When asked about standing up for the LGBTQ community, Wall said, “It’s very important to me, and it’s not required in any way.

“There are gay people in my family. I have gay friends. I have gay journalist friends based here in Qatar. But it is not necessary to support, to be an ally.

“So I was thinking about all these people yesterday. I was thinking of Colorado Springs. I thought about all sorts of things. And if I have to be detained for 30 minutes, it’s kind of a shame. But this is not a problem for me. And that’s why I was happy to help at least a little.”

McAllister, who captained the Wales women’s football team in the 1990s, said she was stopped by security and had her rainbow hat confiscated before being allowed to enter the Ahmad Bin Ali Stadium.

“So despite kind words from @FIFAWorldCup ahead of the event, @Cymru (Wales) rainbow bucket hats have been confiscated in the stadium, including mine,” McAllister tweeted events.

“I spoke to the stewards about it – we have video evidence. This #WorldCup2022 gets even better, but we will continue to stand up for our values,” McAllister added.

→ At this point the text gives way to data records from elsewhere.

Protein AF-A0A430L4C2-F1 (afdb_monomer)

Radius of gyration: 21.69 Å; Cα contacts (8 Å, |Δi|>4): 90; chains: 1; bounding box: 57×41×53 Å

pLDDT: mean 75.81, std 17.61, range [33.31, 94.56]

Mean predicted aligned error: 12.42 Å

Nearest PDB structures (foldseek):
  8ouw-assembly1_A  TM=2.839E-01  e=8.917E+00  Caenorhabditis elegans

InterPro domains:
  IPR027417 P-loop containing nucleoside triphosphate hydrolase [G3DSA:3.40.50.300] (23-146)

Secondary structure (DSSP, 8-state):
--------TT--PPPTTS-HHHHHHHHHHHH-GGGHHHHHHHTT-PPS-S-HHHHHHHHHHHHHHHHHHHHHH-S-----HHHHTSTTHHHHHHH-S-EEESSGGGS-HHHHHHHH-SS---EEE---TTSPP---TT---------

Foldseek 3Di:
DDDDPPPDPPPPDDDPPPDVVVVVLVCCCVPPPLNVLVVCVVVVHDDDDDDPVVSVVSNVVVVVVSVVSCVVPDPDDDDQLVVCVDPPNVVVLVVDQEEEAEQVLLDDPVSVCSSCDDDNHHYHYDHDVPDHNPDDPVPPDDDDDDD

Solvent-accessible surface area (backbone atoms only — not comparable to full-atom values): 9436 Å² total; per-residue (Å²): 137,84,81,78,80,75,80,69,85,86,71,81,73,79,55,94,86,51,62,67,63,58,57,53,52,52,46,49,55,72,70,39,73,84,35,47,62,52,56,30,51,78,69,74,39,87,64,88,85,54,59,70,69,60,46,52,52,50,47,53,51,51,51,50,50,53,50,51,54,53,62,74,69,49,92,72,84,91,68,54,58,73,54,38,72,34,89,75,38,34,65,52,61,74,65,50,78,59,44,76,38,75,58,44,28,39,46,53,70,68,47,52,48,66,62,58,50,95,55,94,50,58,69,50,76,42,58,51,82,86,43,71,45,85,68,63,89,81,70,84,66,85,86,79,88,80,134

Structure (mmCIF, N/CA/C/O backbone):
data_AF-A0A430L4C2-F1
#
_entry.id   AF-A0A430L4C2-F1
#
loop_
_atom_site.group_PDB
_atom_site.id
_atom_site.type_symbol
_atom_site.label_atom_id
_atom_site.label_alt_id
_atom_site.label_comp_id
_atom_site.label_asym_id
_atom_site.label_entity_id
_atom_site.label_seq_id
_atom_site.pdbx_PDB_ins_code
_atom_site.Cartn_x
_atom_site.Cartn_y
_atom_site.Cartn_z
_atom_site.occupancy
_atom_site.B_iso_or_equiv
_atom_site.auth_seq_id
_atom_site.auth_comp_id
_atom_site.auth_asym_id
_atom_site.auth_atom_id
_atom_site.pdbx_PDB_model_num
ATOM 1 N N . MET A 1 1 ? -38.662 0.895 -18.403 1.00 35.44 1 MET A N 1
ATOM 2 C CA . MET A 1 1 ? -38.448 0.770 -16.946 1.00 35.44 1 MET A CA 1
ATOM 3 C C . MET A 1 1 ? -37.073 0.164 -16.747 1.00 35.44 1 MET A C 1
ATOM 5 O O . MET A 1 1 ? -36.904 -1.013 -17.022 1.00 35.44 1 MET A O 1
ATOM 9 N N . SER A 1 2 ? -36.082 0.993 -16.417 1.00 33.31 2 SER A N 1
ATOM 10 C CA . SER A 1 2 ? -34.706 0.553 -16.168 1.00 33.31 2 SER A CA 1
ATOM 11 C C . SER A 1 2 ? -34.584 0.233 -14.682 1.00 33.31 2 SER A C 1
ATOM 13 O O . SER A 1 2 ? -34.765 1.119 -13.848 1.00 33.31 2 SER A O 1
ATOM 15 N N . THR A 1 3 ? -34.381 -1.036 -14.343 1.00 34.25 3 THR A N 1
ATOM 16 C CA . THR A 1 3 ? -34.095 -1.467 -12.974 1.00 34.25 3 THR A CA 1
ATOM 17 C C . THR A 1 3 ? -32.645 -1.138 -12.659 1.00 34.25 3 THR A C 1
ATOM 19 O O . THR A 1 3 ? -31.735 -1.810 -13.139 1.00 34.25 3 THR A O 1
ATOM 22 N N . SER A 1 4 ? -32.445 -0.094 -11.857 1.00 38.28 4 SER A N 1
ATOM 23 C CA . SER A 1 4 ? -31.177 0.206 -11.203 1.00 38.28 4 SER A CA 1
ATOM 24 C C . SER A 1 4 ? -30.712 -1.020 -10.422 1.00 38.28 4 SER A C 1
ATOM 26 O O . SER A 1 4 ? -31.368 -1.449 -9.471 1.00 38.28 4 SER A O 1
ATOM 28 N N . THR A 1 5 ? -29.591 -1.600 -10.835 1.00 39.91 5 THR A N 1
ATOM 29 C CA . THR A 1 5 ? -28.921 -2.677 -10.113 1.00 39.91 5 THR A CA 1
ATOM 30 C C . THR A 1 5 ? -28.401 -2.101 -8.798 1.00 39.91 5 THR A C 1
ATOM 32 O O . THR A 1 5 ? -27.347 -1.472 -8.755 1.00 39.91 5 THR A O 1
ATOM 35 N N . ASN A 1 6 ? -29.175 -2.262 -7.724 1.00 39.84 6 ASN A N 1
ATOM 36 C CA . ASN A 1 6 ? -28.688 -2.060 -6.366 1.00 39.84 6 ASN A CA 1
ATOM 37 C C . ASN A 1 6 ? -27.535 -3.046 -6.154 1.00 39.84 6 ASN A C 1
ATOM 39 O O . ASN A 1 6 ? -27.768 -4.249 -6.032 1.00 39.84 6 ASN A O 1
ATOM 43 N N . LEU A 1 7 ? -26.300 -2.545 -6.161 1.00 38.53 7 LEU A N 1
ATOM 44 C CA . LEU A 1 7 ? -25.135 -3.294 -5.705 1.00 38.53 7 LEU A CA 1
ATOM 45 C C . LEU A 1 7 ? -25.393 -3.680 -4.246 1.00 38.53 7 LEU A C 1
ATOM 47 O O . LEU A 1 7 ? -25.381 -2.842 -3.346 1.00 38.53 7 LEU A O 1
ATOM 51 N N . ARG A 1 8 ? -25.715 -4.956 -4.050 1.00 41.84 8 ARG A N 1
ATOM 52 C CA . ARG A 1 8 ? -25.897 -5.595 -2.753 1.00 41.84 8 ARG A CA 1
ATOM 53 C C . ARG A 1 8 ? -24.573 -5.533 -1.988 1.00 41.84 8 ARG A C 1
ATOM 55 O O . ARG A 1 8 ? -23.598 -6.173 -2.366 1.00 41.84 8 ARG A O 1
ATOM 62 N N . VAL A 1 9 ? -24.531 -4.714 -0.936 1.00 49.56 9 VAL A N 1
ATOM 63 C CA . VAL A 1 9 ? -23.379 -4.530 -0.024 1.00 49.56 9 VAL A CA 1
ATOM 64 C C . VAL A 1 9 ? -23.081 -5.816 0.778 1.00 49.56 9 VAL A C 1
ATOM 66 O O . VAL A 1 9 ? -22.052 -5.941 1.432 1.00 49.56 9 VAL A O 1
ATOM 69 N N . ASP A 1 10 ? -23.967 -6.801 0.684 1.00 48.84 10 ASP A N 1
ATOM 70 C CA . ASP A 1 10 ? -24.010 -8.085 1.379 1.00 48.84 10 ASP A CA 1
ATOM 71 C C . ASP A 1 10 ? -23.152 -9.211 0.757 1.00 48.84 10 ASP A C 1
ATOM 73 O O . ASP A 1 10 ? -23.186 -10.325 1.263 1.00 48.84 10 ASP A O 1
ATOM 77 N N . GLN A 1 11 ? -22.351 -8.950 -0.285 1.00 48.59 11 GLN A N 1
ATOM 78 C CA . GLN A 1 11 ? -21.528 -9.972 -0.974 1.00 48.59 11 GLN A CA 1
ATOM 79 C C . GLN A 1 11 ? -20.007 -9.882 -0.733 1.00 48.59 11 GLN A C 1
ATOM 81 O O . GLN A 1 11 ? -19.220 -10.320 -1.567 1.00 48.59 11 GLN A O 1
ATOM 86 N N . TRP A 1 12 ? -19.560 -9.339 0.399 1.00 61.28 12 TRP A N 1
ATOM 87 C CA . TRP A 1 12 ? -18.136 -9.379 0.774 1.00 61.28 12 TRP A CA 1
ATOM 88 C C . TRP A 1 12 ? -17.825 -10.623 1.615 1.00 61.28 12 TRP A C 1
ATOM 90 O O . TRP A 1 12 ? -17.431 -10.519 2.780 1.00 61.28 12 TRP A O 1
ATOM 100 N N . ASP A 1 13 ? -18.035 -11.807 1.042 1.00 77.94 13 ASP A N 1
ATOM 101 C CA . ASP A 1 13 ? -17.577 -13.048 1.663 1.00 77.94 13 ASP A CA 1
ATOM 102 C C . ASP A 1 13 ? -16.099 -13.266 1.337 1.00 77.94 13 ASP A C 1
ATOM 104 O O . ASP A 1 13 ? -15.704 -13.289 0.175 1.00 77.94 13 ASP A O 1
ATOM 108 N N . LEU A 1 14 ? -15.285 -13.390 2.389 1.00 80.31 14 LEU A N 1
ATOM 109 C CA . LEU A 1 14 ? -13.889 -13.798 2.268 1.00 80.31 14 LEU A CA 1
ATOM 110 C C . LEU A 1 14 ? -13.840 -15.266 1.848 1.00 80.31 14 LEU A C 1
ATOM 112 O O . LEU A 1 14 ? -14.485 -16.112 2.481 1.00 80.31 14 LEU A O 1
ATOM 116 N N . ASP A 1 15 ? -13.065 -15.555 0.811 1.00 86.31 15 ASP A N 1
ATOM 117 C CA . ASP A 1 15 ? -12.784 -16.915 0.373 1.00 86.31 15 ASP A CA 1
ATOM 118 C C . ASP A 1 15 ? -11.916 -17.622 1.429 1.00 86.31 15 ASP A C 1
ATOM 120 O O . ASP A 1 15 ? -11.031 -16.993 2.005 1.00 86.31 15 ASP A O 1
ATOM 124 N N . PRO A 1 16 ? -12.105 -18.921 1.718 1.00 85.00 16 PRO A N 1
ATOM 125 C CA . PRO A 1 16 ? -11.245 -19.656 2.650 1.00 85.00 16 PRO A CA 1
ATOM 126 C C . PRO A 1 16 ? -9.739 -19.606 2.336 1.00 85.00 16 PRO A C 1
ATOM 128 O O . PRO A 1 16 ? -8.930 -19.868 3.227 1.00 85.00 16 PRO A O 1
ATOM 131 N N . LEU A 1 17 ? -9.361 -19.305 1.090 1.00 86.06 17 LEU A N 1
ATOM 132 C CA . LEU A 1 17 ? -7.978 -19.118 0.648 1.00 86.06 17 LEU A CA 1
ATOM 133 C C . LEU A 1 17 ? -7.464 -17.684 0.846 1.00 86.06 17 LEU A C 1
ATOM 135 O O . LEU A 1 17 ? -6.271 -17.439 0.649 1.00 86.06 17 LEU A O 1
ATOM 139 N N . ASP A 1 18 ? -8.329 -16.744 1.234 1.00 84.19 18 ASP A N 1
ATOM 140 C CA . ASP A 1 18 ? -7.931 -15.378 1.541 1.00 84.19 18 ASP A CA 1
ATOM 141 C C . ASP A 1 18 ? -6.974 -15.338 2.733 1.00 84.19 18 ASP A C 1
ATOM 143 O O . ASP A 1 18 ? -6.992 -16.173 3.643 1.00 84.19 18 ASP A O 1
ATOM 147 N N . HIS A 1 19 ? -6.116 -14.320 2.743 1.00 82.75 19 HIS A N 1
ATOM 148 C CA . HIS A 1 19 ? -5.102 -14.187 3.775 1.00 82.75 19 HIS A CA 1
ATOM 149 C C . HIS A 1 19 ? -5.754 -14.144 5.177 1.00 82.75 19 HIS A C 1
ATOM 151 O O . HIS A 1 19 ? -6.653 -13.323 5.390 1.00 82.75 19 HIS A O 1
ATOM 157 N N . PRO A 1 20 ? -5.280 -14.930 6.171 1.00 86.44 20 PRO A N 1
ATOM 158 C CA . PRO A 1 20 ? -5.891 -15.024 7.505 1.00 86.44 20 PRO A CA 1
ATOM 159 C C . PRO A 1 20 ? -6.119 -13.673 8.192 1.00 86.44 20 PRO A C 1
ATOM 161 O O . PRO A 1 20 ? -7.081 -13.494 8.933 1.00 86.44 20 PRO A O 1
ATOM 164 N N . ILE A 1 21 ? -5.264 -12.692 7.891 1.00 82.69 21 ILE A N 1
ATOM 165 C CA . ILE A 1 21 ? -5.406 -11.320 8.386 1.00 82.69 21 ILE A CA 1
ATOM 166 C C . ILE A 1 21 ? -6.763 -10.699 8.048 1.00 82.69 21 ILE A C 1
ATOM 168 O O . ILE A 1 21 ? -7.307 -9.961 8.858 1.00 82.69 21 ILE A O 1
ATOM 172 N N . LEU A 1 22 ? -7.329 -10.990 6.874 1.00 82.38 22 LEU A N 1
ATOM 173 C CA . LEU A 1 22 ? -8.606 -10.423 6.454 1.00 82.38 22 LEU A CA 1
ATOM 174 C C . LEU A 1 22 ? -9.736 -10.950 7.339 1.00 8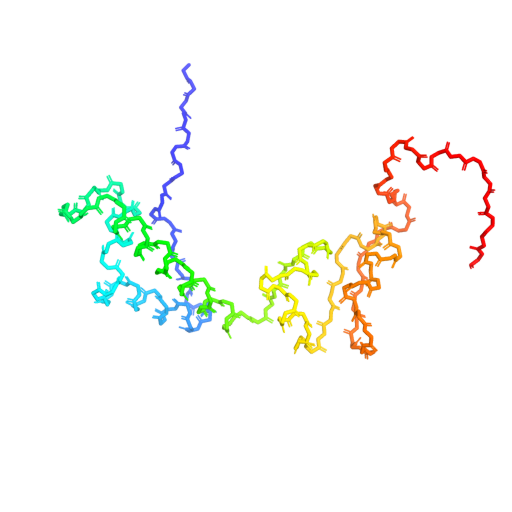2.38 22 LEU A C 1
ATOM 176 O O . LEU A 1 22 ? -10.627 -10.190 7.716 1.00 82.38 22 LEU A O 1
ATOM 180 N N . PHE A 1 23 ? -9.648 -12.213 7.761 1.00 86.38 23 PHE A N 1
ATOM 181 C CA . PHE A 1 23 ? -10.566 -12.796 8.734 1.00 86.38 23 PHE A CA 1
ATOM 182 C C . PHE A 1 23 ? -10.418 -12.139 10.106 1.00 86.38 23 PHE A C 1
ATOM 184 O O . PHE A 1 23 ? -11.431 -11.765 10.695 1.00 86.38 23 PHE A O 1
ATOM 191 N N . THR A 1 24 ? -9.183 -11.930 10.579 1.00 84.94 24 THR A N 1
ATOM 192 C CA . THR A 1 24 ? -8.917 -11.210 11.837 1.00 84.94 24 THR A CA 1
ATOM 193 C C . THR A 1 24 ? -9.458 -9.781 11.792 1.00 84.94 24 THR A C 1
ATOM 195 O O . THR A 1 24 ? -10.143 -9.362 12.718 1.00 84.94 24 THR A O 1
ATOM 198 N N . LEU A 1 25 ? -9.217 -9.046 10.702 1.00 82.38 25 LEU A N 1
ATOM 199 C CA . LEU A 1 25 ? -9.706 -7.677 10.516 1.00 82.38 25 LEU A CA 1
ATOM 200 C C . LEU A 1 25 ? -11.233 -7.621 10.465 1.00 82.38 25 LEU A C 1
ATOM 202 O O . LEU A 1 25 ? -11.835 -6.741 11.077 1.00 82.38 25 LEU A O 1
ATOM 206 N N . ARG A 1 26 ? -11.870 -8.567 9.764 1.00 85.69 26 ARG A N 1
ATOM 207 C CA . ARG A 1 26 ? -13.333 -8.678 9.711 1.00 85.69 26 ARG A CA 1
ATOM 208 C C . ARG A 1 26 ? -13.914 -8.979 11.087 1.00 85.69 26 ARG A C 1
ATOM 210 O O . ARG A 1 26 ? -14.934 -8.400 11.451 1.00 85.69 26 ARG A O 1
ATOM 217 N N . GLN A 1 27 ? -13.281 -9.876 11.837 1.00 86.31 27 GLN A N 1
ATOM 218 C CA . GLN A 1 27 ? -13.714 -10.214 13.184 1.00 86.31 27 GLN A CA 1
ATOM 219 C C . GLN A 1 27 ? -13.577 -9.010 14.122 1.00 86.31 27 GLN A C 1
ATOM 221 O O . GLN A 1 27 ? -14.568 -8.623 14.732 1.00 86.31 27 GLN A O 1
ATOM 226 N N . ALA A 1 28 ? -12.414 -8.353 14.150 1.00 83.25 28 ALA A N 1
ATOM 227 C CA . ALA A 1 28 ? -12.195 -7.124 14.916 1.00 83.25 28 ALA A CA 1
ATOM 228 C C . ALA A 1 28 ? -13.244 -6.050 14.574 1.00 83.25 28 ALA A C 1
ATOM 230 O O . ALA A 1 28 ? -13.901 -5.495 15.455 1.00 83.25 28 ALA A O 1
ATOM 231 N N . PHE A 1 29 ? -13.496 -5.832 13.278 1.00 83.75 29 PHE A N 1
ATOM 232 C CA . PHE A 1 29 ? -14.517 -4.895 12.816 1.00 83.75 29 PHE A CA 1
ATOM 233 C C . PHE A 1 29 ? -15.935 -5.255 13.275 1.00 83.75 29 PHE A C 1
ATOM 235 O O . PHE A 1 29 ? -16.751 -4.352 13.448 1.00 83.75 29 PHE A O 1
ATOM 242 N N . ASN A 1 30 ? -16.262 -6.535 13.457 1.00 85.56 30 ASN A N 1
ATOM 243 C CA . ASN A 1 30 ? -17.587 -6.979 13.892 1.00 85.56 30 ASN A CA 1
ATOM 244 C C . ASN A 1 30 ? -17.752 -6.962 15.415 1.00 85.56 30 ASN A C 1
ATOM 246 O O . ASN A 1 30 ? -18.812 -6.552 15.896 1.00 85.56 30 ASN A O 1
ATOM 250 N N . ASP A 1 31 ? -16.712 -7.367 16.139 1.00 86.56 31 ASP A N 1
ATOM 251 C CA . ASP A 1 31 ? -16.783 -7.683 17.565 1.00 86.56 31 ASP A CA 1
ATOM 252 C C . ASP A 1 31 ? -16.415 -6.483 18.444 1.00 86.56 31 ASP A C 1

In a video posted online by British media outlet ITV, McAllister is seen being stopped at a checkpoint and a man in police uniform pointing at her hat.

“They insisted that until I took my hat off, we wouldn’t actually be allowed into the stadium,” McAllister told ITV.

McAllister, who was capped 24 times for Wales, told ITV that security officials said the rainbow hat was a “prohibited symbol”.

“I think we’ve been warned a lot that it’s not going to be a tournament that respects human rights, LGBT rights and women’s rights, but coming from a country like Wales, we really wanted to still take a stand by coming here , McAllister told ITV.

The hat in question is being sold by The Rainbow Wall, an LGBTQ+ supporter group for the Wales national team.

Earlier on Monday, shortly after it was announced that the captains of several European countries would not be wearing ‘OneLove’ armbands at the World Cup in Qatar due to the risk of yellow cards, former England international Alex Scott donned the rainbow armband as she formed part of BBC coverage of the England v Iran match.

England, the Netherlands, Belgium, Denmark, Germany, Switzerland and Wales were to take part in the OneLove campaign to promote inclusion and fight discrimination.

But the associations of those countries said in a statement on Monday that the armband – which features a striped heart in different colors representing all heritages, origins, genders and sexual identities – will not be worn in Qatar.

England's Harry Kane wearing a 'OneLove' armband during a match in September.

It was announced on Tuesday that supermarket chain Rewe had ended its partnership with the German football association DFB over what FIFA called a “scandalous” ban on the ‘OneLove’ armband.

US Secretary of State Anthony Blinken also criticized the sport’s world governing body for its stance on armbands.

“From my point of view, when we see any restrictions on freedom of expression, it’s always a cause for concern. This is especially true when it comes to diversity and inclusion,” said Blinken.

“And at least in my opinion, nobody on the football field should be forced to choose between upholding those values ​​and playing for their team,” Blinken told reporters in Doha on Tuesday.

Meanwhile, the Belgian FA announced that it had to remove the word “love” from its uniform due to a commercial conflict that preceded the decision not to wear the “OneLove” armband.

CNN has reached out to FIFA and World Cup organizers for comment and has clarified the official World Cup dress code.

According to FIFA guidelines, “expats and tourists are free to wear clothing of their choice as long as it is modest and culturally appropriate.”

In the run-up to the World Cup, Qatar, where sex between men is illegal and punishable by up to three years in prison, has come under fire for its stance on LGBTQ rights.

A Human Rights Watch report published last month documented cases of Qatari security forces arbitrarily arresting LGBT people and subjecting them to “cruel treatment during detention.”

However, the country insists that “everyone is welcome” at the tournament, adding in a statement to CNN this month that “our track record has shown that we have warmly welcomed all people regardless of background”.